→ PROBLEM DETAILS
Write out, word for word, the part of the listing below that opens with the line containing "ATOM 192 N N" and closes with the line containing "ATOM 215 C CA", keeping both of those lines and adding no others.

──────── SOURCE MATERIAL ────────

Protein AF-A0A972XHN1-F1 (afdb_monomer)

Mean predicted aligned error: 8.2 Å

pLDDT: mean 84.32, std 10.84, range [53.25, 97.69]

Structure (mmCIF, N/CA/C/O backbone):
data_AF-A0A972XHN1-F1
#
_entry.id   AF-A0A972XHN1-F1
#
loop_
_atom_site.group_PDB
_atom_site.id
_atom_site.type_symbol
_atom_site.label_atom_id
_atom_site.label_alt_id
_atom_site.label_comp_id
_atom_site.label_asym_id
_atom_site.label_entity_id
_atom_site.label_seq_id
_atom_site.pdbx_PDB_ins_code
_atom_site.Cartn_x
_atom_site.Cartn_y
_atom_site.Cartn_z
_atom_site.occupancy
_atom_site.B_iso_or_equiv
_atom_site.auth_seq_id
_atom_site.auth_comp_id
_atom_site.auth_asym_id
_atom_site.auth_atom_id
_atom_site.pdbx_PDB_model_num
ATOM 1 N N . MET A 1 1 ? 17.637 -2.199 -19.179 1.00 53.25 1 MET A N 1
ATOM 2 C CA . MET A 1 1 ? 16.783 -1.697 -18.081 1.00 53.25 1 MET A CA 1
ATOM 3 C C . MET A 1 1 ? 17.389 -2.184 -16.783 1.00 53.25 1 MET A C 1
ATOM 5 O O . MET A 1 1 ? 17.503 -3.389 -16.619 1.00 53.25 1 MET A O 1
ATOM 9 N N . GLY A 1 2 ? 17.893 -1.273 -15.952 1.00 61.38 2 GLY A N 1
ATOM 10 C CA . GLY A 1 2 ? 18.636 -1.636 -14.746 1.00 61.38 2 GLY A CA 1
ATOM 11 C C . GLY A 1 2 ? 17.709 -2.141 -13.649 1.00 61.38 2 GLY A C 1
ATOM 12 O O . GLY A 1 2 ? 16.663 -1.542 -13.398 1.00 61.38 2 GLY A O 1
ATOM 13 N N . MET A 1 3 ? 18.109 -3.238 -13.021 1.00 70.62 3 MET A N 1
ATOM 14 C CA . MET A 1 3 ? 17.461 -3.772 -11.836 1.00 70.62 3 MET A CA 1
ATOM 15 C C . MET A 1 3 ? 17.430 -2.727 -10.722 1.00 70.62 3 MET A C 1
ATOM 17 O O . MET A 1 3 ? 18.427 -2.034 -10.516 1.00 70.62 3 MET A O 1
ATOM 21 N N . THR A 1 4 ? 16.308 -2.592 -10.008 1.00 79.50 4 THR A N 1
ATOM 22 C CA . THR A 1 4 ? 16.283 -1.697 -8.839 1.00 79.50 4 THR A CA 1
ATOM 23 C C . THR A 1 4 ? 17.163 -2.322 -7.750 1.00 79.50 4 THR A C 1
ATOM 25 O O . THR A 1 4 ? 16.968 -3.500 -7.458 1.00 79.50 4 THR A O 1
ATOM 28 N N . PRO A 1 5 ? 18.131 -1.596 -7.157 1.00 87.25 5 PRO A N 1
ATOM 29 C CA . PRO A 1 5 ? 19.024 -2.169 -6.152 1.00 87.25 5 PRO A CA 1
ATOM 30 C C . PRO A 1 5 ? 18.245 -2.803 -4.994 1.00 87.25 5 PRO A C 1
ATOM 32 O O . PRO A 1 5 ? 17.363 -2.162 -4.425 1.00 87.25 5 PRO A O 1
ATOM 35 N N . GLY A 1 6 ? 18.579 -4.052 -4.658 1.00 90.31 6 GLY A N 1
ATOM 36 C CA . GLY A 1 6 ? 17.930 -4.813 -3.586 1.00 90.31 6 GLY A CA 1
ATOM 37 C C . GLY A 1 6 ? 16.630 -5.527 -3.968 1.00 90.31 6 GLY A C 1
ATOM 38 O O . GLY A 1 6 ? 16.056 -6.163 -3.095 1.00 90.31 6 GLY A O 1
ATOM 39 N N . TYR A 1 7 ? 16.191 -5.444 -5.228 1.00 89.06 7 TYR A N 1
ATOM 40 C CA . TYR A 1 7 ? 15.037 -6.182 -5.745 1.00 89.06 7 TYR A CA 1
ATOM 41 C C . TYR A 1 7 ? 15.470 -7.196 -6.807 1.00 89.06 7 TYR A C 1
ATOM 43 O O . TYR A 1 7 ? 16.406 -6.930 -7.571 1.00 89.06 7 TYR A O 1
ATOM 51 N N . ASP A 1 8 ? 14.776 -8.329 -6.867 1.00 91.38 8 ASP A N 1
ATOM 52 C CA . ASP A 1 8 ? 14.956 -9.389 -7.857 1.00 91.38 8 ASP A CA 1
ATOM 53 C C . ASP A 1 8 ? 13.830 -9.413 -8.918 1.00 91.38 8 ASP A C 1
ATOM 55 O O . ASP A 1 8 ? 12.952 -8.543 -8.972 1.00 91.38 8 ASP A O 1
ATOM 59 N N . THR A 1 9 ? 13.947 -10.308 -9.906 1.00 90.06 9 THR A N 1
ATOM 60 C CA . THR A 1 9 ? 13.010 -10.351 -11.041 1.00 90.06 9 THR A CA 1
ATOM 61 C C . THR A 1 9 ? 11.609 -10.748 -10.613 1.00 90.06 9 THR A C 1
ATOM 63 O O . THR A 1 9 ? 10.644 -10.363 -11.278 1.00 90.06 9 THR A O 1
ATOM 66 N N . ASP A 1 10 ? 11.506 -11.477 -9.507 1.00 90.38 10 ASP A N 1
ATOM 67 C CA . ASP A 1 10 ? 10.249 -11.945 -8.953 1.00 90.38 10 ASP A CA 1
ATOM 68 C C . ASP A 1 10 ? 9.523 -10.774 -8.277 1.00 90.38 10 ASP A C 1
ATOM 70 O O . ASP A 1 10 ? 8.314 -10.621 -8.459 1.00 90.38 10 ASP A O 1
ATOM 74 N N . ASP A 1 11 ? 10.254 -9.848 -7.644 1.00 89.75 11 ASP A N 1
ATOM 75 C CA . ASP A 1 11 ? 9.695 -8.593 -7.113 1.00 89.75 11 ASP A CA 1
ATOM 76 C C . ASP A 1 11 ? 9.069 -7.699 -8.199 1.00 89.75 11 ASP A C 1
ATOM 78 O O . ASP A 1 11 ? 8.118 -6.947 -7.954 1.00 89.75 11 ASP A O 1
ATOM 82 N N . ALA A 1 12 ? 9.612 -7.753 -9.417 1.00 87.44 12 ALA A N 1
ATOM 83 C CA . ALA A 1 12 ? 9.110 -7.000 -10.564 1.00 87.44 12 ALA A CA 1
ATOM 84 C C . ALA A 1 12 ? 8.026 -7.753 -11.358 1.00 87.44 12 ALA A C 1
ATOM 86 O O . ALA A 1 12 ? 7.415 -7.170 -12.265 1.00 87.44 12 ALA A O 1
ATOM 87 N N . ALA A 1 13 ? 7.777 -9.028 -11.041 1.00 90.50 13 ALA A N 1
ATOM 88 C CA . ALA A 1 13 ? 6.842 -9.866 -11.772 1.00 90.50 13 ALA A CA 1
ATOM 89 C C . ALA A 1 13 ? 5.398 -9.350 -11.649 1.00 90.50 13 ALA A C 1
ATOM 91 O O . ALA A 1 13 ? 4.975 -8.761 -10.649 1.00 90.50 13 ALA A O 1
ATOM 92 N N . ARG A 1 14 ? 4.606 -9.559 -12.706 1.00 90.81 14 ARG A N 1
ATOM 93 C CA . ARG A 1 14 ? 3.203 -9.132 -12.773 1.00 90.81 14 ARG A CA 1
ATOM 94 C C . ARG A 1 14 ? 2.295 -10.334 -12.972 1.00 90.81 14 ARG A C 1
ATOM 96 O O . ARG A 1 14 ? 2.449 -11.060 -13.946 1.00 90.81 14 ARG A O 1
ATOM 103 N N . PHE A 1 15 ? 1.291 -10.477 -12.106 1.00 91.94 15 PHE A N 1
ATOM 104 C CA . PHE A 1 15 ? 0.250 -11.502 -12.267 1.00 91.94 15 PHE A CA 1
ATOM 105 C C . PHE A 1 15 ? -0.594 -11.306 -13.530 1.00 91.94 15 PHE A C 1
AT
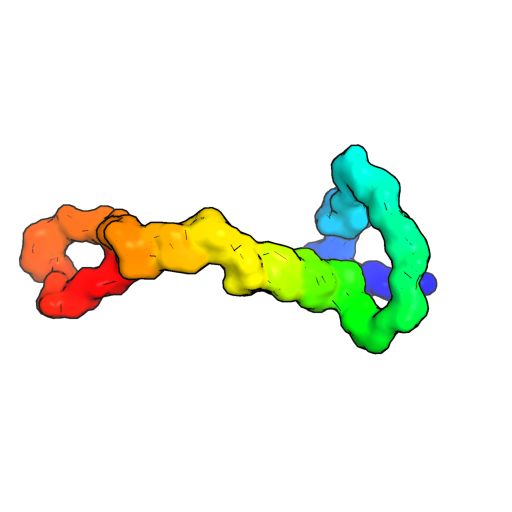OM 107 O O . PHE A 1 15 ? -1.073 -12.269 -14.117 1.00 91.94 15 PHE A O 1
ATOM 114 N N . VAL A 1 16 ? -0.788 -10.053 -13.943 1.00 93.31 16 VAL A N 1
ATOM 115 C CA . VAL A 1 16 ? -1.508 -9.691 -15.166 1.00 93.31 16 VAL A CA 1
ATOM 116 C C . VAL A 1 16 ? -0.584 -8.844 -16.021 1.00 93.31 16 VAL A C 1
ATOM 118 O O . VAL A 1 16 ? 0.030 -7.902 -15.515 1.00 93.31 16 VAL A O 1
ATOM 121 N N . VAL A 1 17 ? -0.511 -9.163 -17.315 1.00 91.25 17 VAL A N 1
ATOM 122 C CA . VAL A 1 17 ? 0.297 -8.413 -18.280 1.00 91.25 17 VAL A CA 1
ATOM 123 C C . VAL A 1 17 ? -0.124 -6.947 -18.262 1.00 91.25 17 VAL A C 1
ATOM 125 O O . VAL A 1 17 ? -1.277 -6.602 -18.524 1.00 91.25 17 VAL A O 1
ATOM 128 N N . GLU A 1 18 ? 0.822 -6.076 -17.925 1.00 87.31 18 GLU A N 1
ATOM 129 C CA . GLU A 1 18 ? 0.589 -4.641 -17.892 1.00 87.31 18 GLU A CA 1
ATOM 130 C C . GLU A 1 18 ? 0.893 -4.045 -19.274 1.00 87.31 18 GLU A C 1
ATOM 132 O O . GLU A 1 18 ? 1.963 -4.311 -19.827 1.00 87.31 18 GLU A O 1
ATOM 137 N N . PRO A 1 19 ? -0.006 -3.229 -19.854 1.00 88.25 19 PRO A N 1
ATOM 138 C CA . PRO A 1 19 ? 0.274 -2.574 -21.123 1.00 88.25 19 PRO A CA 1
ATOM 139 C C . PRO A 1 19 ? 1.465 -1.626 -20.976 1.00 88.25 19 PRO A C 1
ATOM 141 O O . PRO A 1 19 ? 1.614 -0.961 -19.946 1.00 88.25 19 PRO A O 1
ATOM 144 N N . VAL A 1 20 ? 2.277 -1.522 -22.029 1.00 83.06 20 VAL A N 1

────────
──────── SOURCE MATERIAL ────────

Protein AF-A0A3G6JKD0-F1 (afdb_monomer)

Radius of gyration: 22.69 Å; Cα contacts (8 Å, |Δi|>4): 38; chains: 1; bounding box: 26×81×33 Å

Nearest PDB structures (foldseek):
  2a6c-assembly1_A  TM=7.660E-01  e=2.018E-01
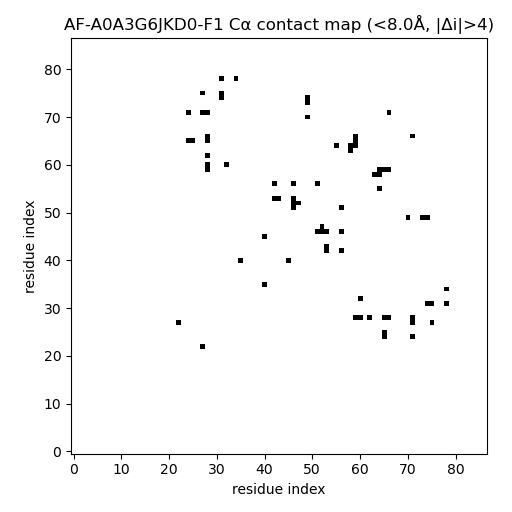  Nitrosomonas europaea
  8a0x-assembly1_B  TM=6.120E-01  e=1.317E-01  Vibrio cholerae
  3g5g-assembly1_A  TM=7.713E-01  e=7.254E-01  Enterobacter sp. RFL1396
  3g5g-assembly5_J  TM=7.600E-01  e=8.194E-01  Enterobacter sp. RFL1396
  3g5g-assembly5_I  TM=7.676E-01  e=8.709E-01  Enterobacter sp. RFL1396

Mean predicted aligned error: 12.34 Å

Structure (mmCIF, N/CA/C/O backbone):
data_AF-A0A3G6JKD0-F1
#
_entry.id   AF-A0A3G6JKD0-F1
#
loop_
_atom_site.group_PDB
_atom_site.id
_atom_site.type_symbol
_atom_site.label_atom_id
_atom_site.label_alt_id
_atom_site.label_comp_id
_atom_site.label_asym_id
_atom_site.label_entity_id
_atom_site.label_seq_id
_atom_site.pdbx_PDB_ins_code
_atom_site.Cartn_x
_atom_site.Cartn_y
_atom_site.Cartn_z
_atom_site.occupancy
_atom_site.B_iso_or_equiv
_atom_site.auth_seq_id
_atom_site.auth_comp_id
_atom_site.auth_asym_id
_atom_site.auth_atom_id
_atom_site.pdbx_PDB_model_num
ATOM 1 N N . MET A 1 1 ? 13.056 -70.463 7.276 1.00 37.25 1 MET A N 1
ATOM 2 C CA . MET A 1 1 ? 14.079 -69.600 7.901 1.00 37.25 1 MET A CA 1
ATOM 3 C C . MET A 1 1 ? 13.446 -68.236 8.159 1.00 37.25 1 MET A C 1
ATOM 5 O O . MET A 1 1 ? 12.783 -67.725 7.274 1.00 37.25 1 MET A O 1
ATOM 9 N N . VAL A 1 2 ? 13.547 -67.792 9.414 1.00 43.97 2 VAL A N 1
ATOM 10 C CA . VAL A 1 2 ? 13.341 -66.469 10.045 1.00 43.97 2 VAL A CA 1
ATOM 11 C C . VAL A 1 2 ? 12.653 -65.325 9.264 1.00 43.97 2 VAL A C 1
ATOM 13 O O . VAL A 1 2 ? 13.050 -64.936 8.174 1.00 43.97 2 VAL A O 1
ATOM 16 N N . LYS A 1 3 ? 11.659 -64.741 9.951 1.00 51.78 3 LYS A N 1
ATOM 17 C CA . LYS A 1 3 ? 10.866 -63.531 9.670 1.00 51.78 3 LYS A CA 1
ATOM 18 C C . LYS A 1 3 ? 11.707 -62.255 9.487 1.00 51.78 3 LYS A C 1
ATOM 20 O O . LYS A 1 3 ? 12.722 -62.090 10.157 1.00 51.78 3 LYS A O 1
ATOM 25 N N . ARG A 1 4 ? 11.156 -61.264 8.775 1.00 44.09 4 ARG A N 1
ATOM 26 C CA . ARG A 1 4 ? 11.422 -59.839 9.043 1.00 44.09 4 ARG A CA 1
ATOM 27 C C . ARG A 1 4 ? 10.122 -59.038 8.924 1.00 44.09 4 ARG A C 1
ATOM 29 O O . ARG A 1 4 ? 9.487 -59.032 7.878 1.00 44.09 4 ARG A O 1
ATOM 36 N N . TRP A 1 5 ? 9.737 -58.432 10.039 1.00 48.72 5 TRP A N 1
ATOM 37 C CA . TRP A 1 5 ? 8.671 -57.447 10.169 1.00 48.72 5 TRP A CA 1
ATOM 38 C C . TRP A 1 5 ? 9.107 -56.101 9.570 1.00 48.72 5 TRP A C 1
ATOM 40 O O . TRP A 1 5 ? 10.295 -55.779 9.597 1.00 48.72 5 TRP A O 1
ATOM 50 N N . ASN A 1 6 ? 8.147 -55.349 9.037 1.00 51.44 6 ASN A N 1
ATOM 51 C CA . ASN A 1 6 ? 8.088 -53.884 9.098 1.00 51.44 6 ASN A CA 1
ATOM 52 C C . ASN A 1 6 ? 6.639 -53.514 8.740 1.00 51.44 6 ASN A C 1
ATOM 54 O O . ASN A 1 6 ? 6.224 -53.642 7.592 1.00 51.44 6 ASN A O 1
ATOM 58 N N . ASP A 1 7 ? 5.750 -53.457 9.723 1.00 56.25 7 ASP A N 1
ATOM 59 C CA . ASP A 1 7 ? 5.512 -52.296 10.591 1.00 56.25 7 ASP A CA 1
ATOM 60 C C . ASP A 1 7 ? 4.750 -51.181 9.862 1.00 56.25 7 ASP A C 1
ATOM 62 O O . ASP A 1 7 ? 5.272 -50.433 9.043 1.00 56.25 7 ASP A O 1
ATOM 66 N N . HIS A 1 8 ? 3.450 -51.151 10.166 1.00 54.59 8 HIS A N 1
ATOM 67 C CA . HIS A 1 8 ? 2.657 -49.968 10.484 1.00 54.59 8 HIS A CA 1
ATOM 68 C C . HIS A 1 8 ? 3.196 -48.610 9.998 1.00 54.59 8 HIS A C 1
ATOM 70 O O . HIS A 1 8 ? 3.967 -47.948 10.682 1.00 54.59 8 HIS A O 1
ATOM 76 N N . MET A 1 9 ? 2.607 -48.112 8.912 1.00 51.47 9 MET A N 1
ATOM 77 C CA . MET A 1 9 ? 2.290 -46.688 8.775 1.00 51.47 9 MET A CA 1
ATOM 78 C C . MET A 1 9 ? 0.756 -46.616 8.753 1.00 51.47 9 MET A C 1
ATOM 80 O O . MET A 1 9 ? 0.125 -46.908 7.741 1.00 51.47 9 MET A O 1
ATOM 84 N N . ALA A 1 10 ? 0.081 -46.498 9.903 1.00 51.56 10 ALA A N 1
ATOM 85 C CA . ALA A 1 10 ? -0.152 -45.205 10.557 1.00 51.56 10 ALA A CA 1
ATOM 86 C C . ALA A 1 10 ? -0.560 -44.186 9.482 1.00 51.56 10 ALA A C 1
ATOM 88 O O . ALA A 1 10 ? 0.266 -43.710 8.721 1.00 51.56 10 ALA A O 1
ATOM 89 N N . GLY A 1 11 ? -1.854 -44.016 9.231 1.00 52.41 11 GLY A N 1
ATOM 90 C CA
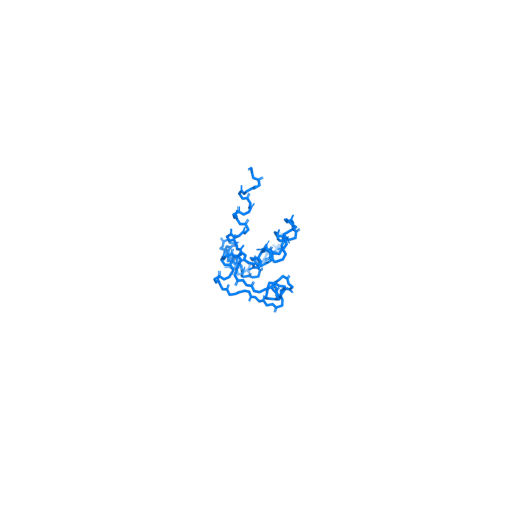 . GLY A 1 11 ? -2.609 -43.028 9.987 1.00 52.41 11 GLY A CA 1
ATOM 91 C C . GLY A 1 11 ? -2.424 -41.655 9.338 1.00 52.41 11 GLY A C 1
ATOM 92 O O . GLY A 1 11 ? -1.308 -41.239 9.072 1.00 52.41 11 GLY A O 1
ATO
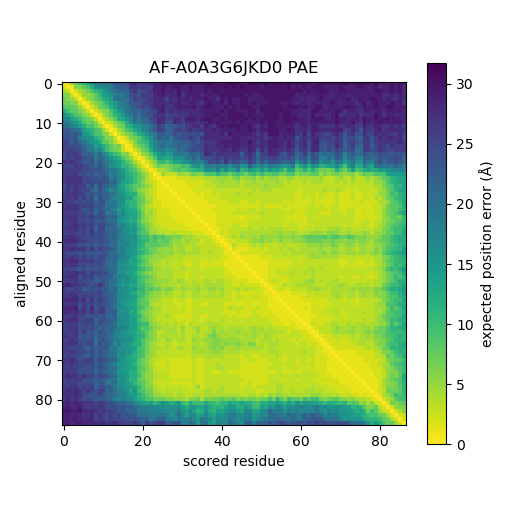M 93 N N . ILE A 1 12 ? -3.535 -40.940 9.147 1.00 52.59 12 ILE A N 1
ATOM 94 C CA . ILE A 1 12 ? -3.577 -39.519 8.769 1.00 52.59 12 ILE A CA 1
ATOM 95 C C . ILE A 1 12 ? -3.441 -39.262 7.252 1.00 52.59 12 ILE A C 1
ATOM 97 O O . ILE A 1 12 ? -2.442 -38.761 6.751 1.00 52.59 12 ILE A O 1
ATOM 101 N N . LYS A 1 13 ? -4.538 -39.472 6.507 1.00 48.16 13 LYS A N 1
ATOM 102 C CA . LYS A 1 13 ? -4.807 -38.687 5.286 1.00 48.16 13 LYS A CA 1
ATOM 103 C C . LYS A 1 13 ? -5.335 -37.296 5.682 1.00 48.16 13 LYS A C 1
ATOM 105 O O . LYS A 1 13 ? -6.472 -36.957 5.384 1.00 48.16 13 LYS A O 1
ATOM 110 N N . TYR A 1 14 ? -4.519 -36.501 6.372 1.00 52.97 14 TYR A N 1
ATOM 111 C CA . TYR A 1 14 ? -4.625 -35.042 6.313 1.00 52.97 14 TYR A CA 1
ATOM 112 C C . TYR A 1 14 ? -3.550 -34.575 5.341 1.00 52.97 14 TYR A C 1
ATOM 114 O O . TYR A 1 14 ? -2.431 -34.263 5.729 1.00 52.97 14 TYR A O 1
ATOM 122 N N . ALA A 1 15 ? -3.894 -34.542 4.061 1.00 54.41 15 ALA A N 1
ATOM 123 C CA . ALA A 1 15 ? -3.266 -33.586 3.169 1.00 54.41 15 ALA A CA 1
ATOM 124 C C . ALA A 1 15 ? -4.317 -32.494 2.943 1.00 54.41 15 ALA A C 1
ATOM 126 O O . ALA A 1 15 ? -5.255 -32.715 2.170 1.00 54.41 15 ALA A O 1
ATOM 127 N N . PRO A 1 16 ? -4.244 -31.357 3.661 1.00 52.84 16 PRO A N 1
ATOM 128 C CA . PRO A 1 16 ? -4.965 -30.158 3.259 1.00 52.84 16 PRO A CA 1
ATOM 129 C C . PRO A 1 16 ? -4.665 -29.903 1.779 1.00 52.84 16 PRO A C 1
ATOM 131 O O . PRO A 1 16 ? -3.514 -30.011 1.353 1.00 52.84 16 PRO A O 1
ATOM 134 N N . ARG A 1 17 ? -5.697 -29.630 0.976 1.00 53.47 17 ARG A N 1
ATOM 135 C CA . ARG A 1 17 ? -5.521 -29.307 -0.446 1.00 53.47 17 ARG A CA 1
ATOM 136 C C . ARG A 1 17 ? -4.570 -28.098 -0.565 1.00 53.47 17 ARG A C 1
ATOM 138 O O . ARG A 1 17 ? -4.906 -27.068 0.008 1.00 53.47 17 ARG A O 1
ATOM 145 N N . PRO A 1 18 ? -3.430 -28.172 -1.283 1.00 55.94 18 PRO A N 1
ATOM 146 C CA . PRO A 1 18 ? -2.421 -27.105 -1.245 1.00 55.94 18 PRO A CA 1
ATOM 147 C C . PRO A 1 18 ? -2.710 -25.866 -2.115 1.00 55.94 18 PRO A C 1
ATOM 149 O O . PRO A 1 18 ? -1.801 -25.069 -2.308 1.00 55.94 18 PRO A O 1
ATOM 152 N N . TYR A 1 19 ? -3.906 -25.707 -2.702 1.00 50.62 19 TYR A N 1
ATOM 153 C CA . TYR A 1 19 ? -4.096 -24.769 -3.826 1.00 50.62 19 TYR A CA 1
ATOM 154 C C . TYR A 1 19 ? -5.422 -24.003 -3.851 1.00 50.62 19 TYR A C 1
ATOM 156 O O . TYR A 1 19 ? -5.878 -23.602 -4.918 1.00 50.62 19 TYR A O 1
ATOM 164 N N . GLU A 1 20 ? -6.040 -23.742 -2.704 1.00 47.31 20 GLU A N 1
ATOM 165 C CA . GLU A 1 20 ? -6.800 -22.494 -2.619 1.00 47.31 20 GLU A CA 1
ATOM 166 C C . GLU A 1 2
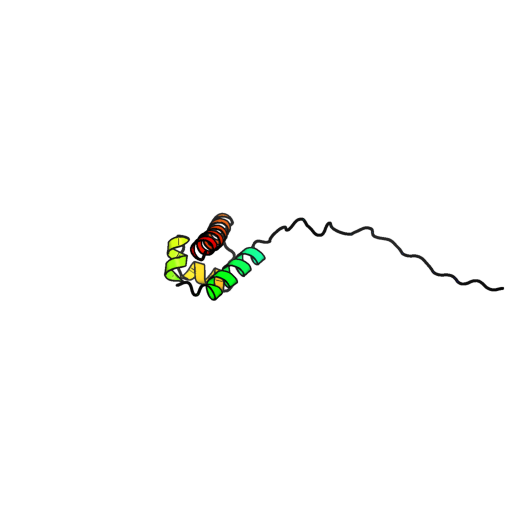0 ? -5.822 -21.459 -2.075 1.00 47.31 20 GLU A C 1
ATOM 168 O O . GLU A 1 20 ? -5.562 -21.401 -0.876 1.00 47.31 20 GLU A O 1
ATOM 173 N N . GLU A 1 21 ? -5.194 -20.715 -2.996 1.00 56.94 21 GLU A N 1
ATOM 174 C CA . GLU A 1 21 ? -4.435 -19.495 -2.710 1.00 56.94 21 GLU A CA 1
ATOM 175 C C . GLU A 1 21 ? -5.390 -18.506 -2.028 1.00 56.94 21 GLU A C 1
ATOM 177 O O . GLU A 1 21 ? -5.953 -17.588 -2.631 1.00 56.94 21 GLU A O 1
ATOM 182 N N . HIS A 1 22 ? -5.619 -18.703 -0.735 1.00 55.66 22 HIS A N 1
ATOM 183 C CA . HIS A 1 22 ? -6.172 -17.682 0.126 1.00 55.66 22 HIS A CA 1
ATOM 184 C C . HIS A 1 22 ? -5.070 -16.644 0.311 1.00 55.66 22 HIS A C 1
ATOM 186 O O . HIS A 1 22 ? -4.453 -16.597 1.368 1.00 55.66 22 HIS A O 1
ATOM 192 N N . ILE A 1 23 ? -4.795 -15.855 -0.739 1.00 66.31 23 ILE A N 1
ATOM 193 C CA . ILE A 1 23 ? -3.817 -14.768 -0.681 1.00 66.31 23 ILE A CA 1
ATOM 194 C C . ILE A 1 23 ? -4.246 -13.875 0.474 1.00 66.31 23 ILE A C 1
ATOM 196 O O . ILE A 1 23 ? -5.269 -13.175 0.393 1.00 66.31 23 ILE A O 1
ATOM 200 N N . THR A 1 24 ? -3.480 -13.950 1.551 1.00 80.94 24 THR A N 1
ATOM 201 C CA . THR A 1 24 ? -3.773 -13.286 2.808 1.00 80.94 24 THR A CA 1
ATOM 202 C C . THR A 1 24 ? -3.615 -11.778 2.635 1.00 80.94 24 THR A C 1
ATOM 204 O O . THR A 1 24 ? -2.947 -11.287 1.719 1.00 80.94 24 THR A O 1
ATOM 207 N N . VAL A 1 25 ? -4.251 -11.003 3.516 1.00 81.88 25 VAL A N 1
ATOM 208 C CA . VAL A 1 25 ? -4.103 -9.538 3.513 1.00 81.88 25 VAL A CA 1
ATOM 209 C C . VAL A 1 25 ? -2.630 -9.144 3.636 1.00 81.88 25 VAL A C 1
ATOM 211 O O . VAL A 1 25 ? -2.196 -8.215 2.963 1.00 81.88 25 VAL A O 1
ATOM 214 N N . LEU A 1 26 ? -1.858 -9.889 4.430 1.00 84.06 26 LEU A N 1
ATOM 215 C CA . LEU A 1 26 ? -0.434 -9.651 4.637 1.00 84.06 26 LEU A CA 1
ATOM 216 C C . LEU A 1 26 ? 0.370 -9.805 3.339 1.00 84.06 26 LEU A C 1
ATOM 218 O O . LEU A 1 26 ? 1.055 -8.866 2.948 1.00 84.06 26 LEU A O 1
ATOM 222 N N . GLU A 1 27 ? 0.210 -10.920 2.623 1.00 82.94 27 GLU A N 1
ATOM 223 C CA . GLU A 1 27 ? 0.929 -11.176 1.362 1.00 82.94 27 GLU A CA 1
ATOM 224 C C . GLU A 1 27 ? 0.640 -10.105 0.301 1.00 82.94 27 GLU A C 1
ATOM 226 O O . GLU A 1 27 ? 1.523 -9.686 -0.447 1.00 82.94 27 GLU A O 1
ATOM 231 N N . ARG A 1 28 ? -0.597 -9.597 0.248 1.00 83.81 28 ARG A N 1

────────

→ ANSWER BOX
ATOM 192 N N . ILE A 1 23 ? -4.795 -15.855 -0.739 1.00 66.31 23 ILE A N 1
ATOM 193 C CA . ILE A 1 23 ? -3.817 -14.768 -0.681 1.00 66.31 23 ILE A CA 1
ATOM 194 C C . ILE A 1 23 ? -4.246 -13.875 0.474 1.00 66.31 23 ILE A C 1
ATOM 196 O O . ILE A 1 23 ? -5.269 -13.175 0.393 1.00 66.31 23 ILE A O 1
ATOM 200 N N . THR A 1 24 ? -3.480 -13.950 1.551 1.00 80.94 24 THR A N 1
ATOM 201 C CA . THR A 1 24 ? -3.773 -13.286 2.808 1.00 80.94 24 THR A CA 1
ATOM 202 C C . THR A 1 24 ? -3.615 -11.778 2.635 1.00 80.94 24 THR A C 1
ATOM 204 O O . THR A 1 24 ? -2.947 -11.287 1.719 1.00 80.94 24 THR A O 1
ATOM 207 N N . VAL A 1 25 ? -4.251 -11.003 3.516 1.00 81.88 25 VAL A N 1
ATOM 208 C CA . VAL A 1 25 ? -4.103 -9.538 3.513 1.00 81.88 25 VAL A CA 1
ATOM 209 C C . VAL A 1 25 ? -2.630 -9.144 3.636 1.00 81.88 25 VAL A C 1
ATOM 211 O O . VAL A 1 25 ? -2.196 -8.215 2.963 1.00 81.88 25 VAL A O 1
ATOM 214 N N . LEU A 1 26 ? -1.858 -9.889 4.430 1.00 84.06 26 LEU A N 1
ATOM 215 C CA . LEU A 1 26 ? -0.434 -9.651 4.637 1.00 84.06 26 LEU A CA 1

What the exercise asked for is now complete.